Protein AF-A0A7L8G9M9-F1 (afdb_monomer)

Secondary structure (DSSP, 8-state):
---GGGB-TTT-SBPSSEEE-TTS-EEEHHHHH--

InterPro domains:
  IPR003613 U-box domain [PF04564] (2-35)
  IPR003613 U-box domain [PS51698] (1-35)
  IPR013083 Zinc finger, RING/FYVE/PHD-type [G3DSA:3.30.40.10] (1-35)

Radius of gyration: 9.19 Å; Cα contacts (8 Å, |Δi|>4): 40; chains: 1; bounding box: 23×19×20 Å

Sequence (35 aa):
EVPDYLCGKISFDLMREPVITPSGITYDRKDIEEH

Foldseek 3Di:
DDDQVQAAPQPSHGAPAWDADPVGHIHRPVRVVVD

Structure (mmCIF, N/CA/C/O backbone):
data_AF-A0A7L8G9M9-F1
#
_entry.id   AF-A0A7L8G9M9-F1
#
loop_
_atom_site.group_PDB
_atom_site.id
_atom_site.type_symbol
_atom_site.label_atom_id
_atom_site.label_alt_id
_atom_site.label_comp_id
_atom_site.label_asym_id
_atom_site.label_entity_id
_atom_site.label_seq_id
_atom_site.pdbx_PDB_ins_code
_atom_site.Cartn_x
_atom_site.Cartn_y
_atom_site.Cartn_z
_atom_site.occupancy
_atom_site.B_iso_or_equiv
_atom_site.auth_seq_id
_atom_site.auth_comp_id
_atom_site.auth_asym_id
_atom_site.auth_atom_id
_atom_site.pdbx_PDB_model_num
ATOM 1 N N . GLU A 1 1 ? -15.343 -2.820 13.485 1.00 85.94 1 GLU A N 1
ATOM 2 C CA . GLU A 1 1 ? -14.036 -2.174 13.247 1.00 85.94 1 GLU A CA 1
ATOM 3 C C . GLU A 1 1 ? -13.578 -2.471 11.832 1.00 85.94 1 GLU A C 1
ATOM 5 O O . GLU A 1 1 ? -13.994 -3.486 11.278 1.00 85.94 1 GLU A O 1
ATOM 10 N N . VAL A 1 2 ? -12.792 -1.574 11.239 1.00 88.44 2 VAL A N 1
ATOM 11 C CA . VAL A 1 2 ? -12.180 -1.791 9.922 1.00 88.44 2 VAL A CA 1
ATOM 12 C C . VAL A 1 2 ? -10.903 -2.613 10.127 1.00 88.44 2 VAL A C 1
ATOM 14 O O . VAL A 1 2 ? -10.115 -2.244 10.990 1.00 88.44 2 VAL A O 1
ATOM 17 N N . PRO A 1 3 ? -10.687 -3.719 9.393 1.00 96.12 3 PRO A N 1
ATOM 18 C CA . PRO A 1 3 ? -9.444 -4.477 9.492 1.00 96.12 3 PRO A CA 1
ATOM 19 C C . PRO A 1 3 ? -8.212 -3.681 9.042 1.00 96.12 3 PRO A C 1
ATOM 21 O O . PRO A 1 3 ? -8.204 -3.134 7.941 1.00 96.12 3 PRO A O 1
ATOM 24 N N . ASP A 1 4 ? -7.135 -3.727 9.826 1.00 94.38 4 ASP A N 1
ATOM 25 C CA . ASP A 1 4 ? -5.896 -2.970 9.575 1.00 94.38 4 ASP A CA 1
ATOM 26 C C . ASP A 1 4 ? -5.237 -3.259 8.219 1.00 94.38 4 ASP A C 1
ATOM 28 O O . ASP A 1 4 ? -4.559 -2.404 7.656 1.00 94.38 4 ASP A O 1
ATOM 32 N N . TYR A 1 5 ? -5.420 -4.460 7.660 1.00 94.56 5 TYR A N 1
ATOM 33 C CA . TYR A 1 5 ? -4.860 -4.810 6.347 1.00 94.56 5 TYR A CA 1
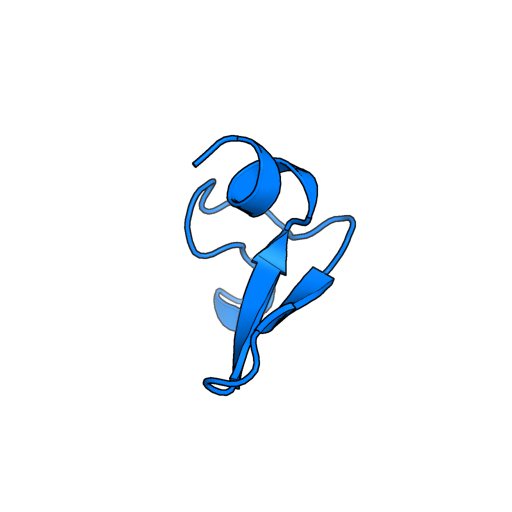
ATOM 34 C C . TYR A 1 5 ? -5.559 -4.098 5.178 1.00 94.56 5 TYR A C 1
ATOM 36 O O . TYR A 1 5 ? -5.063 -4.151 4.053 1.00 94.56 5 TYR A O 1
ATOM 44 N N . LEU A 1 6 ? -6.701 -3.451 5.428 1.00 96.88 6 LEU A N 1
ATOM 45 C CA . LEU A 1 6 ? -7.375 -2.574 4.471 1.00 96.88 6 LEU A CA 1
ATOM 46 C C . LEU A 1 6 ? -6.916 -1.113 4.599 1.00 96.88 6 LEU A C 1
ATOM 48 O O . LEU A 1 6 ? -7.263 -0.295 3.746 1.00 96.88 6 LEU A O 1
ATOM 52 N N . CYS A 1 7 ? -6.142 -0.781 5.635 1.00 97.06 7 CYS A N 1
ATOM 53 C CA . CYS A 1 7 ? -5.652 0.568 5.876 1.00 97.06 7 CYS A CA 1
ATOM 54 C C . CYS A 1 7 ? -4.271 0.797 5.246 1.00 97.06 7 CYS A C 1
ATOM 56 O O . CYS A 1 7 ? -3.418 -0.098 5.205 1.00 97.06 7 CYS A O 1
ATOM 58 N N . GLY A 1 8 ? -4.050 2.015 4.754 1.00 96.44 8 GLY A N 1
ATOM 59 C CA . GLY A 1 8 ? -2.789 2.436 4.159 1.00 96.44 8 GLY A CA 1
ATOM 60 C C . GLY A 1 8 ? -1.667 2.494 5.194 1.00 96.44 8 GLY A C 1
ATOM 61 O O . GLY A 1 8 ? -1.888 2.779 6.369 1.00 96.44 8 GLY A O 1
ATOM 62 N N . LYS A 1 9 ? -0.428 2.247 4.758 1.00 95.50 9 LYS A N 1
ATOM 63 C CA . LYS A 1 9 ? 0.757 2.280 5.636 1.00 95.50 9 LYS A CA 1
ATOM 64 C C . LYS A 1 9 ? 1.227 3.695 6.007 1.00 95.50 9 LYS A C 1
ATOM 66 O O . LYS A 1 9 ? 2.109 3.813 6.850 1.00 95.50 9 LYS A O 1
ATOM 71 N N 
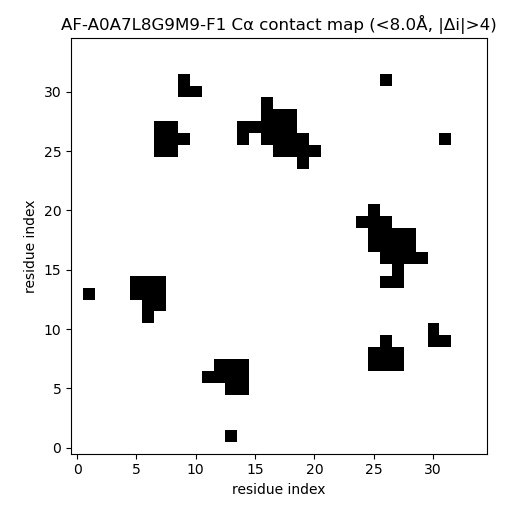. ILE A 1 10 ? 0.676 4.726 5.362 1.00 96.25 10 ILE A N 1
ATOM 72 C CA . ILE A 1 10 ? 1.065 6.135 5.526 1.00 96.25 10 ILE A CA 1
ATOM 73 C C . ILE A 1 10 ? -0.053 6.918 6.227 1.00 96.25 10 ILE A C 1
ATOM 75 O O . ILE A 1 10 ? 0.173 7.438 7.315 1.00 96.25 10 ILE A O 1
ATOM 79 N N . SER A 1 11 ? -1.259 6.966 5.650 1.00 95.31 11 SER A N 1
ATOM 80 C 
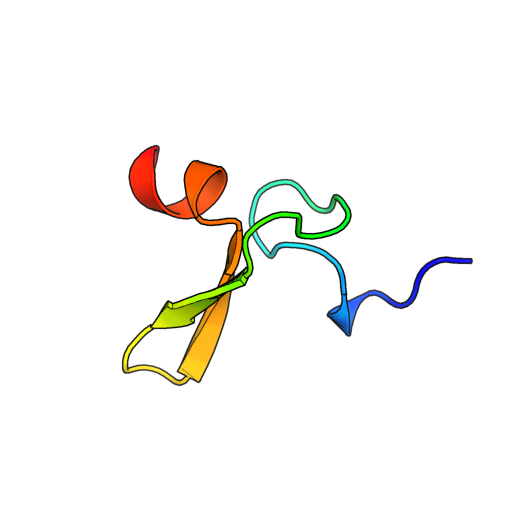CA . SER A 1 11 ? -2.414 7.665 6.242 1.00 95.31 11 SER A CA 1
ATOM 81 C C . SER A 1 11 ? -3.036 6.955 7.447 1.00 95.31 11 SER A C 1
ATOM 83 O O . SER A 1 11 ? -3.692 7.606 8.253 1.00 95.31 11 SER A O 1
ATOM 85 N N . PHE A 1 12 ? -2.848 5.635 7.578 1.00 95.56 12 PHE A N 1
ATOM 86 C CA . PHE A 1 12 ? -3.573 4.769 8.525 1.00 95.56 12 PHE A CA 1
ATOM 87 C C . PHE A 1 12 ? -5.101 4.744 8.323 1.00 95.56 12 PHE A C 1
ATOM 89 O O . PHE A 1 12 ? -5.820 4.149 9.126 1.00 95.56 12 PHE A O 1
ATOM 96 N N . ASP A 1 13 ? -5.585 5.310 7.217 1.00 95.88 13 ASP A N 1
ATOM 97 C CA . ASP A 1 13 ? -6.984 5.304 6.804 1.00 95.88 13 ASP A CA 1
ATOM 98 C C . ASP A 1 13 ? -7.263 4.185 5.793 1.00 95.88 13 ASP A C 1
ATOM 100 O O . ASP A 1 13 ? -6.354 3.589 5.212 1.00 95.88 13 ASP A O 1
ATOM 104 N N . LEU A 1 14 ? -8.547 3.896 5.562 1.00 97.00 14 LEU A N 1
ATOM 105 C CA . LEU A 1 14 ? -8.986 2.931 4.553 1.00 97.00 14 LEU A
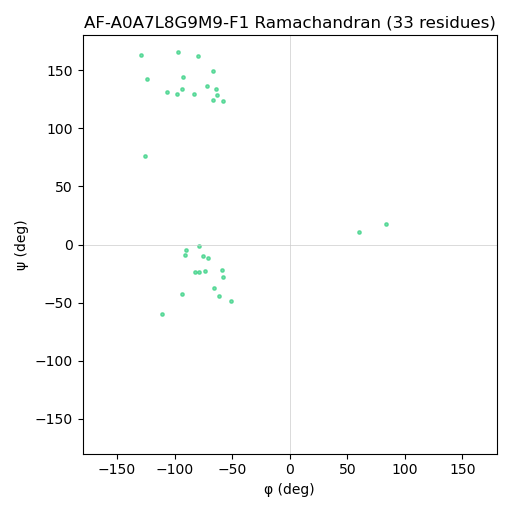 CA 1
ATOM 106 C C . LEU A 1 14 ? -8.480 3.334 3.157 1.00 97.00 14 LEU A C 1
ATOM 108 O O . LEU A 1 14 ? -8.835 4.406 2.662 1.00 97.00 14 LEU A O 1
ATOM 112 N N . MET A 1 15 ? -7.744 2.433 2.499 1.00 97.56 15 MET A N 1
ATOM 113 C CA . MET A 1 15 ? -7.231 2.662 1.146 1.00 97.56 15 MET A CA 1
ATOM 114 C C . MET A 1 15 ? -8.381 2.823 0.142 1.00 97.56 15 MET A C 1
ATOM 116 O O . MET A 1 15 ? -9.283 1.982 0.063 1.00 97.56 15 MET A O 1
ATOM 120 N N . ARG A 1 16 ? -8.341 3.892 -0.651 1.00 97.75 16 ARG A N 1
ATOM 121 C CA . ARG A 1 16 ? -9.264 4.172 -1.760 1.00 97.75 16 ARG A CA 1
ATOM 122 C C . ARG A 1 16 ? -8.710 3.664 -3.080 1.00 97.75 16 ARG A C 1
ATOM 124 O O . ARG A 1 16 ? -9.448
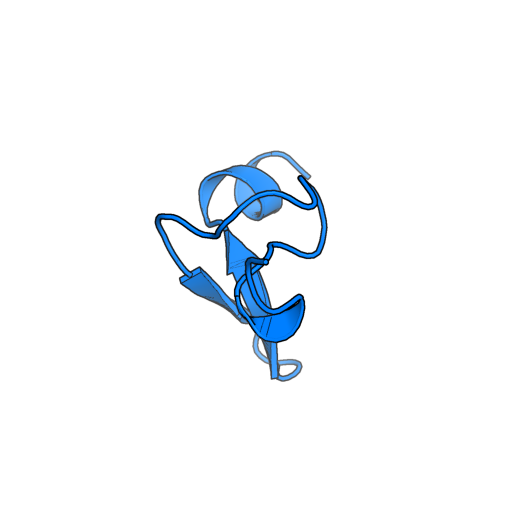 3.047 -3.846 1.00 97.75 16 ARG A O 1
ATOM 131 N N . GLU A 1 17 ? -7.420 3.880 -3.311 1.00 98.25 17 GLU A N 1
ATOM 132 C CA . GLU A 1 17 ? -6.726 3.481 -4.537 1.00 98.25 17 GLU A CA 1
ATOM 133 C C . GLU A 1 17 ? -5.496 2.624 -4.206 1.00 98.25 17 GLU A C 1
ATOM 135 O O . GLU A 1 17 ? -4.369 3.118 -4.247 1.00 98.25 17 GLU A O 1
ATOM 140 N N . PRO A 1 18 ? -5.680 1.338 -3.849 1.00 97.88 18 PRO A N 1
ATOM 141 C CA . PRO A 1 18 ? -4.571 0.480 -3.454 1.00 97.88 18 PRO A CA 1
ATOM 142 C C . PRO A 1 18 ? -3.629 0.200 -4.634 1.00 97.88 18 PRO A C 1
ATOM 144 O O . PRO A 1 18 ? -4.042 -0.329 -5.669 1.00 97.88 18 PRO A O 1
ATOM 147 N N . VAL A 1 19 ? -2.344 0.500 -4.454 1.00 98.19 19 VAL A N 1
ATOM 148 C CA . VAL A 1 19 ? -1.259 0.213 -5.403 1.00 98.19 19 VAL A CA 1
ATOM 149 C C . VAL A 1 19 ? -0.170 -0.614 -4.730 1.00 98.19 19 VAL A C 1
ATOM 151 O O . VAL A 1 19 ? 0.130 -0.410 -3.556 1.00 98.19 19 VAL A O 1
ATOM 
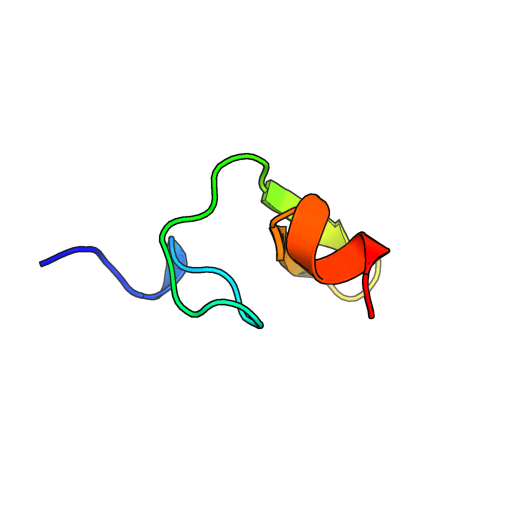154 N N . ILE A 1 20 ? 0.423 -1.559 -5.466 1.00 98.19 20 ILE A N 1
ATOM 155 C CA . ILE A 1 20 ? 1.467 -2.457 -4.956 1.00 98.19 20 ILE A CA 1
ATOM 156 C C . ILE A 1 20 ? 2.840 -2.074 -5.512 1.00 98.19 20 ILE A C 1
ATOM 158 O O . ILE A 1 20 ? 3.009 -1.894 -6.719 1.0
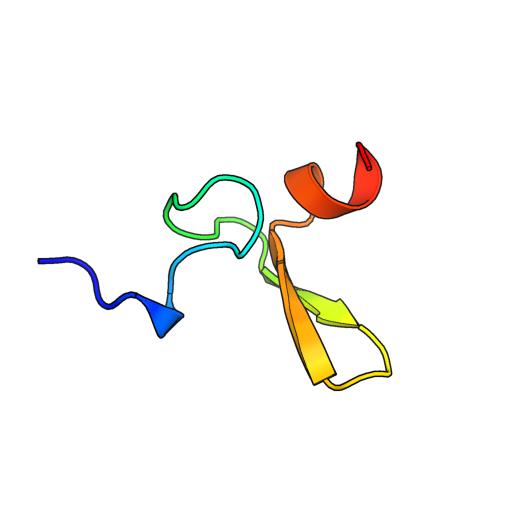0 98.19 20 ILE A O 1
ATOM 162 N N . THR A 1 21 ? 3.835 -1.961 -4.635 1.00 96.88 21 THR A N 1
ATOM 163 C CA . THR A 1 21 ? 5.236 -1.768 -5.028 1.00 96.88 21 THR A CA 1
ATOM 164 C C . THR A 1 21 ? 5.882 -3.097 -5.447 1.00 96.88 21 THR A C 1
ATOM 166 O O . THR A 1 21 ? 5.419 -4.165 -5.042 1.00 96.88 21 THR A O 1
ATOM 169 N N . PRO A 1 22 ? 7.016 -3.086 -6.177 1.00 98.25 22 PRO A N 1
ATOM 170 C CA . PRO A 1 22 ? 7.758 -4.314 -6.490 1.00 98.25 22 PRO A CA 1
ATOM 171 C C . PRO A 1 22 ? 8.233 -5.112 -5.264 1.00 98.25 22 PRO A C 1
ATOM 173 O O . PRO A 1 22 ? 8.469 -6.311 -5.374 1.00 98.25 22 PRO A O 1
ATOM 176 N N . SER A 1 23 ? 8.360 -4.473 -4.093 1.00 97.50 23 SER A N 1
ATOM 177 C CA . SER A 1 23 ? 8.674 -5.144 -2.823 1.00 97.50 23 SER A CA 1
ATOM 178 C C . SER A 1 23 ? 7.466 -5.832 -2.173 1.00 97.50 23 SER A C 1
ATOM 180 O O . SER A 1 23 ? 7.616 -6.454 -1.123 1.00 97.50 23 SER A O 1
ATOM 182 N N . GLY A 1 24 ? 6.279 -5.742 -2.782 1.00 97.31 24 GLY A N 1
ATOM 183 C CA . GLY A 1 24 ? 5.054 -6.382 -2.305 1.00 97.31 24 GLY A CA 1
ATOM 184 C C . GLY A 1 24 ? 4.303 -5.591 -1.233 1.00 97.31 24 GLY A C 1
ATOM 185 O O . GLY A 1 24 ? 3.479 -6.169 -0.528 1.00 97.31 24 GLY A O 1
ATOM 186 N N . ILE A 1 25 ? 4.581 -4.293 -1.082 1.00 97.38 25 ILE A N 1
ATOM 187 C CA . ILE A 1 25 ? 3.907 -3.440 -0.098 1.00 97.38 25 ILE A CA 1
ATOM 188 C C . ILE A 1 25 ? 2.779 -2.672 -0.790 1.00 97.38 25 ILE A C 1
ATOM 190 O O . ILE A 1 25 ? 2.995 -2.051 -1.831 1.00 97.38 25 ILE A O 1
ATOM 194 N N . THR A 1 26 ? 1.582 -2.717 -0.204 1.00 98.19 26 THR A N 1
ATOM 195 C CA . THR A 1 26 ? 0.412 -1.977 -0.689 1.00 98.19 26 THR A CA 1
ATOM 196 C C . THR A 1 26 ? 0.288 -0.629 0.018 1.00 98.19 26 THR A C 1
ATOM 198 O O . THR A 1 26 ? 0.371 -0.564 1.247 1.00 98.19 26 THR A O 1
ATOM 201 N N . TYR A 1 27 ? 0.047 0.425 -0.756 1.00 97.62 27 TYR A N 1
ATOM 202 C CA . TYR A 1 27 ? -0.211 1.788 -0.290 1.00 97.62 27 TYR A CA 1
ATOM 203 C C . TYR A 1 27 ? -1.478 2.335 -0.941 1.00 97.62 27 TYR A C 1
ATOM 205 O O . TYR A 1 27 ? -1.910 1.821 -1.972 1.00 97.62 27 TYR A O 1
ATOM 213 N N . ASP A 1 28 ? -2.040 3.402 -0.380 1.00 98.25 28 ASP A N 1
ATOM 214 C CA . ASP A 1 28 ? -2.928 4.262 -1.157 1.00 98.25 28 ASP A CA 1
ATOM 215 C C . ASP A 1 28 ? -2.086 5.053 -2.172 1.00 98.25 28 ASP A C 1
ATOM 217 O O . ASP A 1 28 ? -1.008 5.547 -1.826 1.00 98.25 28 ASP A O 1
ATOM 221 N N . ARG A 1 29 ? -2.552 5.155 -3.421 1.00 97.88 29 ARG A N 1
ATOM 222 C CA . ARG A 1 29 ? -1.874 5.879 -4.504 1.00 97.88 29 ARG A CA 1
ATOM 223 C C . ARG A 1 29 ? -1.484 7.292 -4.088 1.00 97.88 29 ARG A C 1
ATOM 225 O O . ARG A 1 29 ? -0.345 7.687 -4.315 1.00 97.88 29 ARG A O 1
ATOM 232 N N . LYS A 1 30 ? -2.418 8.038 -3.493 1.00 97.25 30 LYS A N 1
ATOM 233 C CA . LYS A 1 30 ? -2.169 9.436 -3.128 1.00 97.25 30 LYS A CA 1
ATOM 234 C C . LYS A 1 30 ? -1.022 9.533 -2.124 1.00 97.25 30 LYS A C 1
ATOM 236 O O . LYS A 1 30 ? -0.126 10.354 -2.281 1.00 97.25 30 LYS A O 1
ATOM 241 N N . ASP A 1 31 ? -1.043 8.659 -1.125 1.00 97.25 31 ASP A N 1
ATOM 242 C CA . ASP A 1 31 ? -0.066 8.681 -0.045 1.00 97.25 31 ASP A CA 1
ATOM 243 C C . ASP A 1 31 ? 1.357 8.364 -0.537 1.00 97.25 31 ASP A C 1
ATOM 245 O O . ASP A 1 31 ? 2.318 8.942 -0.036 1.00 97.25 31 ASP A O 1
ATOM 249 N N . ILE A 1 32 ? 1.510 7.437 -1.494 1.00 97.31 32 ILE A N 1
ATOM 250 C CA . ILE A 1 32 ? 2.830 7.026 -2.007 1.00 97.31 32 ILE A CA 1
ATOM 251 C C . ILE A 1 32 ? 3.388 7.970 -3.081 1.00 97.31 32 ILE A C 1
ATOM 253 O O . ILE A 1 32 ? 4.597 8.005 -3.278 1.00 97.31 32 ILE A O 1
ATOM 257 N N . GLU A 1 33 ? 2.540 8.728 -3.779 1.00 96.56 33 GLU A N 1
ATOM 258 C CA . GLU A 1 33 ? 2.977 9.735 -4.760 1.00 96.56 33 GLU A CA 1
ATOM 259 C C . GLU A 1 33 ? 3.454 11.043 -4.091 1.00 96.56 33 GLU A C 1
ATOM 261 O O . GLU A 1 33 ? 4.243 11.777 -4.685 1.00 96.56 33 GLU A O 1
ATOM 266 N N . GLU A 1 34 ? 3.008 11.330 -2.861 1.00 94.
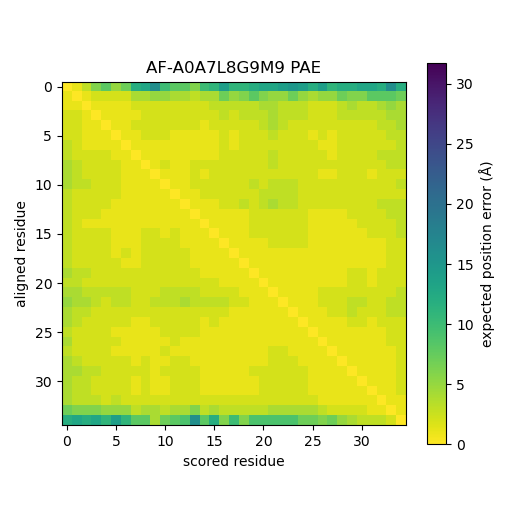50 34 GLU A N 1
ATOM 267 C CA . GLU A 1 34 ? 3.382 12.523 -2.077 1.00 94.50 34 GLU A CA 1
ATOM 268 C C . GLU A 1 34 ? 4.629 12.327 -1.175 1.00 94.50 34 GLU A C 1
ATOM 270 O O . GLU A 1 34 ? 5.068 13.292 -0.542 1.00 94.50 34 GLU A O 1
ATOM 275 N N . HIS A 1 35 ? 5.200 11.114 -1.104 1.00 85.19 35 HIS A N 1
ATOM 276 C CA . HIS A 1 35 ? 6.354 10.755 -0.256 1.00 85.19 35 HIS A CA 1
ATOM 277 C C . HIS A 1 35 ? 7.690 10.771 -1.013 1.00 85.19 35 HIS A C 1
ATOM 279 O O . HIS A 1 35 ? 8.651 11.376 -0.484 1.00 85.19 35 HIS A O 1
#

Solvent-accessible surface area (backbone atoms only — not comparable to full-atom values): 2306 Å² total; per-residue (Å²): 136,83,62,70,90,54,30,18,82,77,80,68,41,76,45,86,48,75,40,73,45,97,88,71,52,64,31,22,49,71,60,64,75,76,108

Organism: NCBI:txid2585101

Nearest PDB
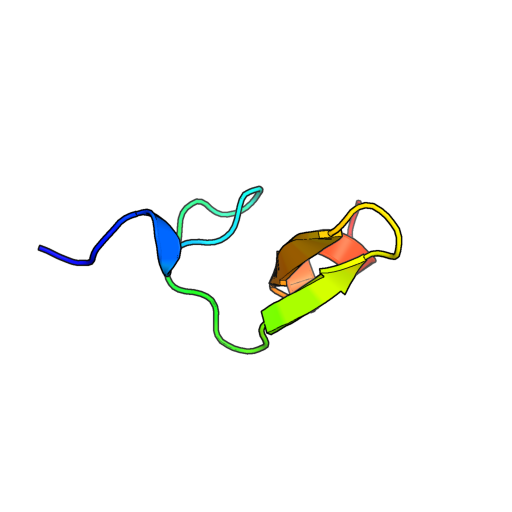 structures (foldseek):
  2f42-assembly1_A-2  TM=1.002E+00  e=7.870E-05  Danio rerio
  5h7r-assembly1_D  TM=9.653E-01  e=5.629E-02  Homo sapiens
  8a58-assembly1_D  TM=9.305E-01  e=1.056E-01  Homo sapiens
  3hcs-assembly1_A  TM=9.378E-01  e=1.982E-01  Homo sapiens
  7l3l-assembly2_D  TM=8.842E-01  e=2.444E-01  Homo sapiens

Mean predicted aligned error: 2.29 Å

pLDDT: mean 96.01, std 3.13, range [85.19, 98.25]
::::::::
About this exercise
A verbatim transcription is needed of the lines above, starting at the line with "ATOM 196 C C" and ending at the line with "ATOM 251 C C", both included, and of nothing else.

Exercise output
ATOM 196 C C . THR A 1 26 ? 0.288 -0.629 0.018 1.00 98.19 26 THR A C 1
ATOM 198 O O . THR A 1 26 ? 0.371 -0.564 1.247 1.00 98.19 26 THR A O 1
ATOM 201 N N . TYR A 1 27 ? 0.047 0.425 -0.756 1.00 97.62 27 TYR A N 1
ATOM 202 C CA . TYR A 1 27 ? -0.211 1.788 -0.290 1.00 97.62 27 TYR A CA 1
ATOM 203 C C . TYR A 1 27 ? -1.478 2.335 -0.941 1.00 97.62 27 TYR A C 1
ATOM 205 O O . TYR A 1 27 ? -1.910 1.821 -1.972 1.00 97.62 27 TYR A O 1
ATOM 213 N N . ASP A 1 28 ? -2.040 3.402 -0.380 1.00 98.25 28 ASP A N 1
ATOM 214 C CA . ASP A 1 28 ? -2.928 4.262 -1.157 1.00 98.25 28 ASP A CA 1
ATOM 215 C C . ASP A 1 28 ? -2.086 5.053 -2.172 1.00 98.25 28 ASP A C 1
ATOM 217 O O . ASP A 1 28 ? -1.008 5.547 -1.826 1.00 98.25 28 ASP A O 1
ATOM 221 N N . ARG A 1 29 ? -2.552 5.155 -3.421 1.00 97.88 29 ARG A N 1
ATOM 222 C CA . ARG A 1 29 ? -1.874 5.879 -4.504 1.00 97.88 29 ARG A CA 1
ATOM 223 C C . ARG A 1 29 ? -1.484 7.292 -4.088 1.00 97.88 29 ARG A C 1
ATOM 225 O O . ARG A 1 29 ? -0.345 7.687 -4.315 1.00 97.88 29 ARG A O 1
ATOM 232 N N . LYS A 1 30 ? -2.418 8.038 -3.493 1.00 97.25 30 LYS A N 1
ATOM 233 C CA . LYS A 1 30 ? -2.169 9.436 -3.128 1.00 97.25 30 LYS A CA 1
ATOM 234 C C . LYS A 1 30 ? -1.022 9.533 -2.124 1.00 97.25 30 LYS A C 1
ATOM 236 O O . LYS A 1 30 ? -0.126 10.354 -2.281 1.00 97.25 30 LYS A O 1
ATOM 241 N N . ASP A 1 31 ? -1.043 8.659 -1.125 1.00 97.25 31 ASP A N 1
ATOM 242 C CA . ASP A 1 31 ? -0.066 8.681 -0.045 1.00 97.25 31 ASP A CA 1
ATOM 243 C C . ASP A 1 31 ? 1.357 8.364 -0.537 1.00 97.25 31 ASP A C 1
ATOM 245 O O . ASP A 1 31 ? 2.318 8.942 -0.036 1.00 97.25 31 ASP A O 1
ATOM 249 N N . ILE A 1 32 ? 1.510 7.437 -1.494 1.00 97.31 32 ILE A N 1
ATOM 250 C CA . ILE A 1 32 ? 2.830 7.026 -2.007 1.00 97.31 32 ILE A CA 1
ATOM 251 C C . ILE A 1 32 ? 3.388 7.970 -3.081 1.00 97.31 32 ILE A C 1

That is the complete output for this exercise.